Pérez-Vega et al. (2025) Monitoring Irrigated Agriculture Using Remote Sensing and Census Data: A Case Study from Guanajuato, Mexico
Identification
- Journal: SN Computer Science
- Year: 2025
- Date: 2025-12-26
- Authors: Azucena Pérez-Vega, Jean-Francois Mas
- DOI: 10.1007/s42979-025-04591-0
Research Groups
- Departamento de Geomática e Hidraúlica, Universidad de Guanajuato, Mexico.
- Área de análisis espacial y modelación, Centro de Investigaciones en Geografía Ambiental, Universidad Nacional Autónoma de México (UNAM), Mexico.
Short Summary
This study evaluates the consistency between official agricultural census data and multi-sensor remote sensing data (MODIS, Landsat, and Sentinel-2) for monitoring irrigated crop dynamics in Guanajuato, Mexico. The research demonstrates that integrating coarse-resolution temporal data with high-spatial-resolution imagery provides a robust framework for managing water resources in semi-arid regions.
Objective
- To assess the effectiveness and consistency of integrating official census data with various remote sensing platforms to monitor irrigated agricultural patterns and water consumption across different crop cycles.
Study Configuration
- Spatial Scale: Municipality of Pénjamo, Guanajuato, Mexico (Central Mexico), focusing on irrigation areas exceeding 10,000 hectares.
- Temporal Scale: Long-term analysis spanning 20 years (2003–2023), covering two distinct agricultural cycles: autumn/winter (dry season) and spring/summer (rainy season).
Methodology and Data
- Models and Indices:
- Normalized Difference Vegetation Index (NDVI) for vegetation health.
- Evapotranspiration (ET) products for water consumption analysis.

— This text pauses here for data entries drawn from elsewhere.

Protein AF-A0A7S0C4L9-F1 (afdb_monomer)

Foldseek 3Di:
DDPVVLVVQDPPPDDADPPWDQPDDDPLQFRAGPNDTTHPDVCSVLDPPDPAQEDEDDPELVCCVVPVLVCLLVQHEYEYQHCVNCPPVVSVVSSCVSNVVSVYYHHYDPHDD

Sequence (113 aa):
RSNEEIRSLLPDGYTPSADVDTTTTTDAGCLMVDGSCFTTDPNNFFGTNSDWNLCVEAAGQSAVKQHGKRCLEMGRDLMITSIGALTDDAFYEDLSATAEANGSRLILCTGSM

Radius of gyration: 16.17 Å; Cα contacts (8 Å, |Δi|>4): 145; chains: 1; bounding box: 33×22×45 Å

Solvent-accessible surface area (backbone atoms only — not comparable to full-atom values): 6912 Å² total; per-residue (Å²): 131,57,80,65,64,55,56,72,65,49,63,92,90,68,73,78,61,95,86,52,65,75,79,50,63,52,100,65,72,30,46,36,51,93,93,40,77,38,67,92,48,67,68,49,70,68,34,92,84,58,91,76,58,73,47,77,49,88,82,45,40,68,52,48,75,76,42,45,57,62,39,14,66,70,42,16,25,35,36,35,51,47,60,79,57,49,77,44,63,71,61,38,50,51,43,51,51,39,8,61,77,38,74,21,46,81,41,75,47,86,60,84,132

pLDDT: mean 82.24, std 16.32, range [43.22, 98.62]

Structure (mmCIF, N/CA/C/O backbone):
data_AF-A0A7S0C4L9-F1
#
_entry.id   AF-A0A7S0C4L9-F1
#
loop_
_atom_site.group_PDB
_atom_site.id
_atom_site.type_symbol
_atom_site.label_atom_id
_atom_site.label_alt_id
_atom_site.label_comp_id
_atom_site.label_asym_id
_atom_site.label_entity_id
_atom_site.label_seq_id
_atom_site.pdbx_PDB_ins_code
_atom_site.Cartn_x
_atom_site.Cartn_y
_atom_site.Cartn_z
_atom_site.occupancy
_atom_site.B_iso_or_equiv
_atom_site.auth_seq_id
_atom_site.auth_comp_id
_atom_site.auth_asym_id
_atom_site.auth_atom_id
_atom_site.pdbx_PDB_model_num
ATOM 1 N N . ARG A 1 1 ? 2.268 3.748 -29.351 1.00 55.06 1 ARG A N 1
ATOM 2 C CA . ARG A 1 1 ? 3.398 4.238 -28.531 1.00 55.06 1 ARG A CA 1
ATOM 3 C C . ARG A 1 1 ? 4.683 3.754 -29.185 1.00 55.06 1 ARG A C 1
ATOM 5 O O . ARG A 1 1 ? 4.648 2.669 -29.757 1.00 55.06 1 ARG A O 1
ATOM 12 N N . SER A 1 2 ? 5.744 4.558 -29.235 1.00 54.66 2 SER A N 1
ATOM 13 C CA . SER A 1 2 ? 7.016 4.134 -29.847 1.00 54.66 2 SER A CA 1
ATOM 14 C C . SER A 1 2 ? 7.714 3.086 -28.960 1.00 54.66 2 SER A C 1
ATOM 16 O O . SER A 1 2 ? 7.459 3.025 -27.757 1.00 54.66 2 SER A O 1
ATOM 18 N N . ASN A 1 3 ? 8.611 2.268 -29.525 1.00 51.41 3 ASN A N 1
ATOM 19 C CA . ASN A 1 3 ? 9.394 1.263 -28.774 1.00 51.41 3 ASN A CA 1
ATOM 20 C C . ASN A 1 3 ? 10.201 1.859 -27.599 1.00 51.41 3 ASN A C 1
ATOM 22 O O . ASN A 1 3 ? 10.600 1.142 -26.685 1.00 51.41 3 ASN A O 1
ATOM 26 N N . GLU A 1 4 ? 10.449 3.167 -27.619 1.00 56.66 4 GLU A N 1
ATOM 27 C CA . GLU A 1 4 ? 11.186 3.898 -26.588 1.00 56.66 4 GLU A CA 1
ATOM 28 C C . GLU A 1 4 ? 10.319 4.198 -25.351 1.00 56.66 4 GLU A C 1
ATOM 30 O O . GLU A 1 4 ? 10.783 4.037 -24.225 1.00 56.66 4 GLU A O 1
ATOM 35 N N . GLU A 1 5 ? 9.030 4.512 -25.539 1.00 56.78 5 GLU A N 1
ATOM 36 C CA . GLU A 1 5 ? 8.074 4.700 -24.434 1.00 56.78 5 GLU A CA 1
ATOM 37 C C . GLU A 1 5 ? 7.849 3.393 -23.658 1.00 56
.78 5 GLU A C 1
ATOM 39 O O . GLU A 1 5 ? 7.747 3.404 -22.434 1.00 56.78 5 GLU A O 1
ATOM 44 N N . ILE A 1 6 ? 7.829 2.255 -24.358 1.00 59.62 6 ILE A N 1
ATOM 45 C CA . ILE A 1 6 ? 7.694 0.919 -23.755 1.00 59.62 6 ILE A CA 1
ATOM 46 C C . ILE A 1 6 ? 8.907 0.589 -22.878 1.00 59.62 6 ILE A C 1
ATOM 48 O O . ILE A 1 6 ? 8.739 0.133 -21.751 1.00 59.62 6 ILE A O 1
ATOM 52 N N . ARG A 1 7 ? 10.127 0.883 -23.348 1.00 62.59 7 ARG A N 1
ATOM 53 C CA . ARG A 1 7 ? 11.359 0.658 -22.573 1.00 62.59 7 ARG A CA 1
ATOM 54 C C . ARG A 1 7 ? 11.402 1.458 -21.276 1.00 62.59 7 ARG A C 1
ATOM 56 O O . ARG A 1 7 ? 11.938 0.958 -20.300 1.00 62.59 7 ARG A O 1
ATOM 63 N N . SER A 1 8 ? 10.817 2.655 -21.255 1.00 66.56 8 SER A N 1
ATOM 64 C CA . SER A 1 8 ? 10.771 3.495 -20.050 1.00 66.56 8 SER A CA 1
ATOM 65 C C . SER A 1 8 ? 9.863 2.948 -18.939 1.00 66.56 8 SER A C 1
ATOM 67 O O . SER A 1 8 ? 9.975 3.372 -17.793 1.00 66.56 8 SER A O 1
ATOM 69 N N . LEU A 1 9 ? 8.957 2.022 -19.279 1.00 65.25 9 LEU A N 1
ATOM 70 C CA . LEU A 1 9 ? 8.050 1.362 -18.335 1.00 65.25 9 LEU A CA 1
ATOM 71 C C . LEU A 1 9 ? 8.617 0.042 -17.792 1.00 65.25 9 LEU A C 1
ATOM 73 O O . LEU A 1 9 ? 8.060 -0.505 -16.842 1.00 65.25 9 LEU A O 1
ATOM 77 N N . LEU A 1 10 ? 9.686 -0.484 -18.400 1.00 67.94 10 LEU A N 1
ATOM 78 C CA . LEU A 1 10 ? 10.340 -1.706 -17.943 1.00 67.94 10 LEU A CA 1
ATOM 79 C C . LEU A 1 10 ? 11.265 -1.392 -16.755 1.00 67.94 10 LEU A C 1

- A custom Irrigated Agriculture Index ($I_{irr}$) based on the temporal difference between maximum and minimum NDVI values.
- Linear regression models for spectral unmixing of coarse-resolution pixels.
- Data sources:
- Satellite: MODIS (MOD13A1 and MOD16A2 at 500 m resolution), Landsat 8 (30 m resolution), and Sentinel-2 (10–60 m resolution).

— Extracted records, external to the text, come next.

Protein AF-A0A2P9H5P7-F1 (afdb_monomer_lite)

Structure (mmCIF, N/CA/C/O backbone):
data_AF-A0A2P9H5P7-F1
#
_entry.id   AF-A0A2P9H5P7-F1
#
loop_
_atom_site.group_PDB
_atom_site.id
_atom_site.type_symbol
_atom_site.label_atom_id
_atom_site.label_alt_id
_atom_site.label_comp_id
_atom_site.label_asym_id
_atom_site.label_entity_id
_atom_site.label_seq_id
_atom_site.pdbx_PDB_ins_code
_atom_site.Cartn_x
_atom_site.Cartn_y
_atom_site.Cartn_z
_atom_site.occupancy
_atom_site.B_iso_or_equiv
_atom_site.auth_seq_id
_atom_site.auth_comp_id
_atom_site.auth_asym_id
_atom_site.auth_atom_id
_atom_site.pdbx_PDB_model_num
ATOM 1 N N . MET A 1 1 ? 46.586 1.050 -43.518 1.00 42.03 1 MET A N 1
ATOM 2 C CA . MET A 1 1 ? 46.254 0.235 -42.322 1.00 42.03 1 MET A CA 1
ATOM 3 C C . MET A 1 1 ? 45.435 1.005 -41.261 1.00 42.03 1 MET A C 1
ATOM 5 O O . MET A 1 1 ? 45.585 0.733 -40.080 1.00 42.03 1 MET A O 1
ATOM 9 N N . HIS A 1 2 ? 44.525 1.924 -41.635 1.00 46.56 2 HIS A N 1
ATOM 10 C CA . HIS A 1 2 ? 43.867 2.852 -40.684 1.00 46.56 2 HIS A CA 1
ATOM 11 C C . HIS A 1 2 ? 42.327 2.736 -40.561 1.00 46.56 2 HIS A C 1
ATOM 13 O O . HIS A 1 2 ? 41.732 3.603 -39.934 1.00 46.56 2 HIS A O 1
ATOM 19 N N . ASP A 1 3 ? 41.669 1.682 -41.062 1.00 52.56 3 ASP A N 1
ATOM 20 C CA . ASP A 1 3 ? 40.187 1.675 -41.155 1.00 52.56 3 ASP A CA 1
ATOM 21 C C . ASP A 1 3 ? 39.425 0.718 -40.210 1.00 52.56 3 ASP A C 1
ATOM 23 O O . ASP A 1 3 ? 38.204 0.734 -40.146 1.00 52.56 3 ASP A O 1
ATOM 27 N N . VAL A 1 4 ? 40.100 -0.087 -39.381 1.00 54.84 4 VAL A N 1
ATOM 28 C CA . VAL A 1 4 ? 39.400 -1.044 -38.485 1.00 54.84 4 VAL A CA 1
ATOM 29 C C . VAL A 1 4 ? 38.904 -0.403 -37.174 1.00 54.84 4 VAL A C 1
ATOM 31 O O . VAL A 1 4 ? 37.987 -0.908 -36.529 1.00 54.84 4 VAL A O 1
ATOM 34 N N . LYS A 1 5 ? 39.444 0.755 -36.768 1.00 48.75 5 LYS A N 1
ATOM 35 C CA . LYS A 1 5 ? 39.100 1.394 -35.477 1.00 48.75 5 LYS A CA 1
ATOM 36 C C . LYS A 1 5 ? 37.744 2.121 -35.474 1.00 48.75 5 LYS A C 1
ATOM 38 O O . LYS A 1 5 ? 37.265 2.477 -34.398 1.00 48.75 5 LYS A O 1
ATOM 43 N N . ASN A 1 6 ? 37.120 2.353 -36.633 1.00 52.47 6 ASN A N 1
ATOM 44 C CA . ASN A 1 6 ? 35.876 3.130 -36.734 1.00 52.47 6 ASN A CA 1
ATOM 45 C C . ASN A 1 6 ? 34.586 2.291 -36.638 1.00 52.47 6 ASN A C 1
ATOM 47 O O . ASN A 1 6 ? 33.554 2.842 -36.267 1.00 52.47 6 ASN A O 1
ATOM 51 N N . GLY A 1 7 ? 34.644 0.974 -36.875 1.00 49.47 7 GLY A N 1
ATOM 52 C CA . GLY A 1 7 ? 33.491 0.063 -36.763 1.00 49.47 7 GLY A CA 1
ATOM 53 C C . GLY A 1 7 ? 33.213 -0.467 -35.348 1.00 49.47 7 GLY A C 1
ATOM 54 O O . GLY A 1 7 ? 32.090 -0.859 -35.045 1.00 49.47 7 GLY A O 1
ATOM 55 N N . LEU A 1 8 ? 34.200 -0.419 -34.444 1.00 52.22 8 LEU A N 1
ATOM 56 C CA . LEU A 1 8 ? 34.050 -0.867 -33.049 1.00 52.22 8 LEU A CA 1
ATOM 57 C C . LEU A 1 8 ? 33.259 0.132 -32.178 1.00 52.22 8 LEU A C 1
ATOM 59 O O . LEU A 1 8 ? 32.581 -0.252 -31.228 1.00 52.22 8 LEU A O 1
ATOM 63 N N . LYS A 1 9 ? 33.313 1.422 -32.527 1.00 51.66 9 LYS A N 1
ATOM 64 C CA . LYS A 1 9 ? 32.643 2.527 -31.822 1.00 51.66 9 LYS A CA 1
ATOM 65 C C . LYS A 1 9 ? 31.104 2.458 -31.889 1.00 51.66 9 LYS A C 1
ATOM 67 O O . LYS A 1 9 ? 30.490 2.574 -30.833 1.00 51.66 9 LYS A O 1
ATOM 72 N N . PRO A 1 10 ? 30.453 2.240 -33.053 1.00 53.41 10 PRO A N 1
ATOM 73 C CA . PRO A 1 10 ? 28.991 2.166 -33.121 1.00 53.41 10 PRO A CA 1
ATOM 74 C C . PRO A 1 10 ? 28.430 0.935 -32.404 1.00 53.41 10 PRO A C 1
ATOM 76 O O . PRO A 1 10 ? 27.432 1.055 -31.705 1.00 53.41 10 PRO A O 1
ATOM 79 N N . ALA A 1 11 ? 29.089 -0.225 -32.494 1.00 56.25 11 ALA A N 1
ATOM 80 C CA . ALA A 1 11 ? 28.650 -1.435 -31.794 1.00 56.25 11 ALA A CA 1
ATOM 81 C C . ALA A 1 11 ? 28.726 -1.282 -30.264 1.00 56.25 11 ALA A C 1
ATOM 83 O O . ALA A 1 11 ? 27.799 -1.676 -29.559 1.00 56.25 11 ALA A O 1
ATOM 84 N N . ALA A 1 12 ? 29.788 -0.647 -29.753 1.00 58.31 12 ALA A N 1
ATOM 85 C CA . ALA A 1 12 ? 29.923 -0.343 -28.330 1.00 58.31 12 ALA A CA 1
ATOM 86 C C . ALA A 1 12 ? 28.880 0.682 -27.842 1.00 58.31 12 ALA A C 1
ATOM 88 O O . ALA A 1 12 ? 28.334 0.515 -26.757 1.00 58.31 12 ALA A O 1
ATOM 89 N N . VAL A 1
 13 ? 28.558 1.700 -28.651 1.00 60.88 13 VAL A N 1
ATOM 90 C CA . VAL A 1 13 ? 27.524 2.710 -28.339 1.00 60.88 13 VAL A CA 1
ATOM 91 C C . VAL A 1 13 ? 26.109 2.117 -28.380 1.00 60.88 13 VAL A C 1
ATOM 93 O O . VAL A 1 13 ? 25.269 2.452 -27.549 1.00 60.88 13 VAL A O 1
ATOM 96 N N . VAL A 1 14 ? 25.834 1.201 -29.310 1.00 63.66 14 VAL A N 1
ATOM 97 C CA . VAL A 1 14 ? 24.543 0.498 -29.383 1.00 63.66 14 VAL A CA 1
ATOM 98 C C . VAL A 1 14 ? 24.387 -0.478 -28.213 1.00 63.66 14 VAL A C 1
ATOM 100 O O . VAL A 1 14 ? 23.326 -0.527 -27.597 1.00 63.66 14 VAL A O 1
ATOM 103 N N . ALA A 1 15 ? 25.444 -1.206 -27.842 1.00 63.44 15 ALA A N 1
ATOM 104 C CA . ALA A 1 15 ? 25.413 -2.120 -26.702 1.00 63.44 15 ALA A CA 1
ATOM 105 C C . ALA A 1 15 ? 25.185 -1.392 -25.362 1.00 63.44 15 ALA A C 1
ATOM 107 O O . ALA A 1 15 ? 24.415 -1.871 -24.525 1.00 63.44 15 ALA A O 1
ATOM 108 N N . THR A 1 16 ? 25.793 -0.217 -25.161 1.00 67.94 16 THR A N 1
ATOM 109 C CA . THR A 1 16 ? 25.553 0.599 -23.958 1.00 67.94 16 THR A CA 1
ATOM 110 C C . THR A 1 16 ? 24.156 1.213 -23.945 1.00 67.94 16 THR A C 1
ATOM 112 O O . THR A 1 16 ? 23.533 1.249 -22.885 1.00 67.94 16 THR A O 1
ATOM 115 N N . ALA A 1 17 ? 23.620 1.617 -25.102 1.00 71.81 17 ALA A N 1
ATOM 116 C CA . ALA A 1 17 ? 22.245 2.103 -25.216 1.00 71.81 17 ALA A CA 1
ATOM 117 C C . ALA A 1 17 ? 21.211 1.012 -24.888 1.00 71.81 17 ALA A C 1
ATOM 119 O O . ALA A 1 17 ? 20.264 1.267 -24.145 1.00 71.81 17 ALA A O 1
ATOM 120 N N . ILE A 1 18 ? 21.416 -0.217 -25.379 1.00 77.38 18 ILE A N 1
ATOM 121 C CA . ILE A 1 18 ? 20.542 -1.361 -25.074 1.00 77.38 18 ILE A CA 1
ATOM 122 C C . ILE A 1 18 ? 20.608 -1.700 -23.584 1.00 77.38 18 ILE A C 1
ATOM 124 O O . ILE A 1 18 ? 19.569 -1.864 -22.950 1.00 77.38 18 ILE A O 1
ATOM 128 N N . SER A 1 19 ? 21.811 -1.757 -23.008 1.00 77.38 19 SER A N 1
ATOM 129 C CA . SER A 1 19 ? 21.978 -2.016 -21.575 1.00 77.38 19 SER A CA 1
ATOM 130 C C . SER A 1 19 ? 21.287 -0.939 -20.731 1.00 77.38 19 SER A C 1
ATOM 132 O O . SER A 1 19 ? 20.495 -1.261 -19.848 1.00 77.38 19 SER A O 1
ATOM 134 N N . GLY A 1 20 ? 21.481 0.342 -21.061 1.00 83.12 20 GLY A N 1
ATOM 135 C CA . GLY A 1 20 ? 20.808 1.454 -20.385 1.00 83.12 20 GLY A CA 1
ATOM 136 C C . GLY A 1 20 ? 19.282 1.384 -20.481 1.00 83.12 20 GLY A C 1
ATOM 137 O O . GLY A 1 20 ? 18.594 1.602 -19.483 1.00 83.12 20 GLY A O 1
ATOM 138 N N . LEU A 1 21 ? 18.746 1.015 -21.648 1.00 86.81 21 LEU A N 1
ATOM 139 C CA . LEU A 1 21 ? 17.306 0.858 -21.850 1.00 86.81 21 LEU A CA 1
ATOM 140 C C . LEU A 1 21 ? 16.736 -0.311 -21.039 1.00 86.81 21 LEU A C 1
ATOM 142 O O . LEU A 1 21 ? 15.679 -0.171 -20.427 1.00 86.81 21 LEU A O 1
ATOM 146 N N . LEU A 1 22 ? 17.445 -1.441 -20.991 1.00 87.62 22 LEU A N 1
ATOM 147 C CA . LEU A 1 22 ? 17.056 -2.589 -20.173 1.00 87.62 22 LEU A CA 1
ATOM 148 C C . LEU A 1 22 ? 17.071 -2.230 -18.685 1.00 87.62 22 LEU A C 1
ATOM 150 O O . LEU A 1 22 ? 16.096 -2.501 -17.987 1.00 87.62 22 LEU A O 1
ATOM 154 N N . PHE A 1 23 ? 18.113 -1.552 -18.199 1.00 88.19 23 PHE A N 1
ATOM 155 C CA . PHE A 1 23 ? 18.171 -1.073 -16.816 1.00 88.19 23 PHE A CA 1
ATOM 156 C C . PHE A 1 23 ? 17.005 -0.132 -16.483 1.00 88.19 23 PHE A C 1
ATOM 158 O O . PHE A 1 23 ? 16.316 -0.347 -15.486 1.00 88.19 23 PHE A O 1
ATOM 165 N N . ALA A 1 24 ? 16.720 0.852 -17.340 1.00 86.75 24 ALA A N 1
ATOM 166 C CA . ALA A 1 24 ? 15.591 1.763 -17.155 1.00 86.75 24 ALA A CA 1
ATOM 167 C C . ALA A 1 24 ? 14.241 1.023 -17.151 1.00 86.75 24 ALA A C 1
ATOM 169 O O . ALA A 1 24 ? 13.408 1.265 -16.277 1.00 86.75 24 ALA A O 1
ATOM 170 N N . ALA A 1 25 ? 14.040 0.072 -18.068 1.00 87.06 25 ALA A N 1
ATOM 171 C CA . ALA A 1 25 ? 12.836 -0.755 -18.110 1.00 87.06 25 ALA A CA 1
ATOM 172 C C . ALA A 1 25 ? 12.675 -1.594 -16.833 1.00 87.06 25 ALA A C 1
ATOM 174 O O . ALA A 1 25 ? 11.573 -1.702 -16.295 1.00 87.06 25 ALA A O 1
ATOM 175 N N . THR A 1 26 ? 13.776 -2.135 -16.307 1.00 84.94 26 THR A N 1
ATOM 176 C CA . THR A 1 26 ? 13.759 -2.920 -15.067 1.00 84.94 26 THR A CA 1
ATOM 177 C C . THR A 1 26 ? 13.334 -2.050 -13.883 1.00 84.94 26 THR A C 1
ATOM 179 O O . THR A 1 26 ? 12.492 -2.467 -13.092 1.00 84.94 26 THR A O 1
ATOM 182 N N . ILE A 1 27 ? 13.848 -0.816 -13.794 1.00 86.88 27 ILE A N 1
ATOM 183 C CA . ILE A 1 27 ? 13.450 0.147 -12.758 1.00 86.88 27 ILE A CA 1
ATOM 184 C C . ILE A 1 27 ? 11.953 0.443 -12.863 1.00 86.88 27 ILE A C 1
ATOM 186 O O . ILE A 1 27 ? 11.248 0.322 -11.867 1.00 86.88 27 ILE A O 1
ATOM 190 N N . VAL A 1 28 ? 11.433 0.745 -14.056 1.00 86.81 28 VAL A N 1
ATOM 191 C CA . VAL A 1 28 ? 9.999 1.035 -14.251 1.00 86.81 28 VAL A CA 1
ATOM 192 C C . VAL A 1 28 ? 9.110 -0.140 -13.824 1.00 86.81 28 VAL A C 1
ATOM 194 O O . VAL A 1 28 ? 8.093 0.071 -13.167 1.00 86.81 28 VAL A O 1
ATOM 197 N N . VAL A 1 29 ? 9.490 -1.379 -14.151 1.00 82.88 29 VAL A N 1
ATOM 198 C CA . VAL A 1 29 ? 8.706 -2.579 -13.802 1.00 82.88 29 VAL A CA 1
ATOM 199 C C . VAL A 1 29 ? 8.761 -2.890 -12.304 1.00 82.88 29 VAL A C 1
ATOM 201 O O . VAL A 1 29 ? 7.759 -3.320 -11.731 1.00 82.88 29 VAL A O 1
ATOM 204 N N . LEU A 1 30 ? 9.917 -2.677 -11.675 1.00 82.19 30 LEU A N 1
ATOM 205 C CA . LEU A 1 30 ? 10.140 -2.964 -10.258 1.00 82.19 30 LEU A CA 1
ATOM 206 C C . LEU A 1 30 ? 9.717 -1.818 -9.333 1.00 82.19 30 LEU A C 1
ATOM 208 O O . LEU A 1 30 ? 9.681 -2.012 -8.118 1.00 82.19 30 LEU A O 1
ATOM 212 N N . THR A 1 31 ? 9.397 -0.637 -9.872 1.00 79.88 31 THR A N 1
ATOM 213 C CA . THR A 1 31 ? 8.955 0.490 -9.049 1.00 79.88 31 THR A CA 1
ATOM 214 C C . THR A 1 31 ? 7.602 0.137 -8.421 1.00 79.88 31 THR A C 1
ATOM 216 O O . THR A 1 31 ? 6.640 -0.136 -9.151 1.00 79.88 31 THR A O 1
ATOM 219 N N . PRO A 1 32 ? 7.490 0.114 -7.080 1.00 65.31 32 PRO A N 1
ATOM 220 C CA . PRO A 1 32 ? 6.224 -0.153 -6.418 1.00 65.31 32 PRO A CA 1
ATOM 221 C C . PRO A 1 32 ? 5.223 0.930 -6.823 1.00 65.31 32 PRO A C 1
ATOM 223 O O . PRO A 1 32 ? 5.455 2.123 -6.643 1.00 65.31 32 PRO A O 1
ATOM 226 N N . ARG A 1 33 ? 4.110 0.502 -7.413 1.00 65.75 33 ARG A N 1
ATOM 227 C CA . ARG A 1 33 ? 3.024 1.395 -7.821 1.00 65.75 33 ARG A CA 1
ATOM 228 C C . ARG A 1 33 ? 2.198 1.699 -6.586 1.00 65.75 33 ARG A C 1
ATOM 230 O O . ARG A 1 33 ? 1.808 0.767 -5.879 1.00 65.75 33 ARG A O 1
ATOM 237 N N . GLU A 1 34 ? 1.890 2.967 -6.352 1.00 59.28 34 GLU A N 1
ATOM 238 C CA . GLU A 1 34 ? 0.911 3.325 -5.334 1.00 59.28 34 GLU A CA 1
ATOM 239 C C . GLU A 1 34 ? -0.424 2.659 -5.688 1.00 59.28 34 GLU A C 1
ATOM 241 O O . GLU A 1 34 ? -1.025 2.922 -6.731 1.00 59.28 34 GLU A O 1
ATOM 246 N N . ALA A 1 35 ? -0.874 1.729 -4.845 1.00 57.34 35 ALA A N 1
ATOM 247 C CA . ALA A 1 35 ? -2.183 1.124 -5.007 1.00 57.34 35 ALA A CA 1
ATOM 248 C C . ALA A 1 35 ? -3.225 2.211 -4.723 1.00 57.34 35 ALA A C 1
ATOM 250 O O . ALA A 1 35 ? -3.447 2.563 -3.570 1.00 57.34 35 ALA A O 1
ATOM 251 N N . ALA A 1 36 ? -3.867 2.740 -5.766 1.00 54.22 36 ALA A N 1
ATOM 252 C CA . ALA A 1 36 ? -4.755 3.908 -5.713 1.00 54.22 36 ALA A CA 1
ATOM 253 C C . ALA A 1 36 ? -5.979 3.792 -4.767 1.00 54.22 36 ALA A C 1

- Census: Agri-Food and Fisheries Information Service (SIAP) statistical data.
- Climate/Cartography: National Water Commission (CONAGUA) and National Institute of Statistics and Geography (INEGI).
- Software: R (packages: terra, tmap, MODISstp, rsat) and Climex.
Main Results
- Identified a strong correlation ($R^2 = 0.82$) between MODIS-derived NDVI values and the proportion of irrigated crop areas, validating the use of coarse-resolution data for large-scale monitoring.
- Quantified significant fluctuations in irrigated areas: 6,000 to 29,000 hectares during the autumn/winter cycle and 10,000 to 24,000 hectares during the spring/summer cycle.
- Sentinel-2 data revealed complex agricultural patterns and short-cycle crop rotations that were undetectable in coarse MODIS imagery.
- Observed a shift in crop dominance: since 2015, sorghum areas have decreased and been largely replaced by corn in the spring/summer cycle.
- Detected discrepancies between official census reports and satellite-derived estimates, particularly in peak years like 2008.
Contributions
- Demonstrates a "multisensory approach" that combines the high temporal frequency of MODIS with the high spatial resolution of Sentinel-2 and Landsat to overcome individual sensor limitations.
- Provides a scalable methodology for "unmixing" coarse satellite data to estimate sown areas in regions where census data may be incomplete or infrequent.
- Offers a practical framework for water governance in regions facing critical groundwater depletion (Guanajuato's availability is only 845 $m^3$/inhabitant/year compared to the national average of 3,705 $m^3$/inhabitant/year).
Funding
- UNAM-PAPIIT project (Reference code: IN112823).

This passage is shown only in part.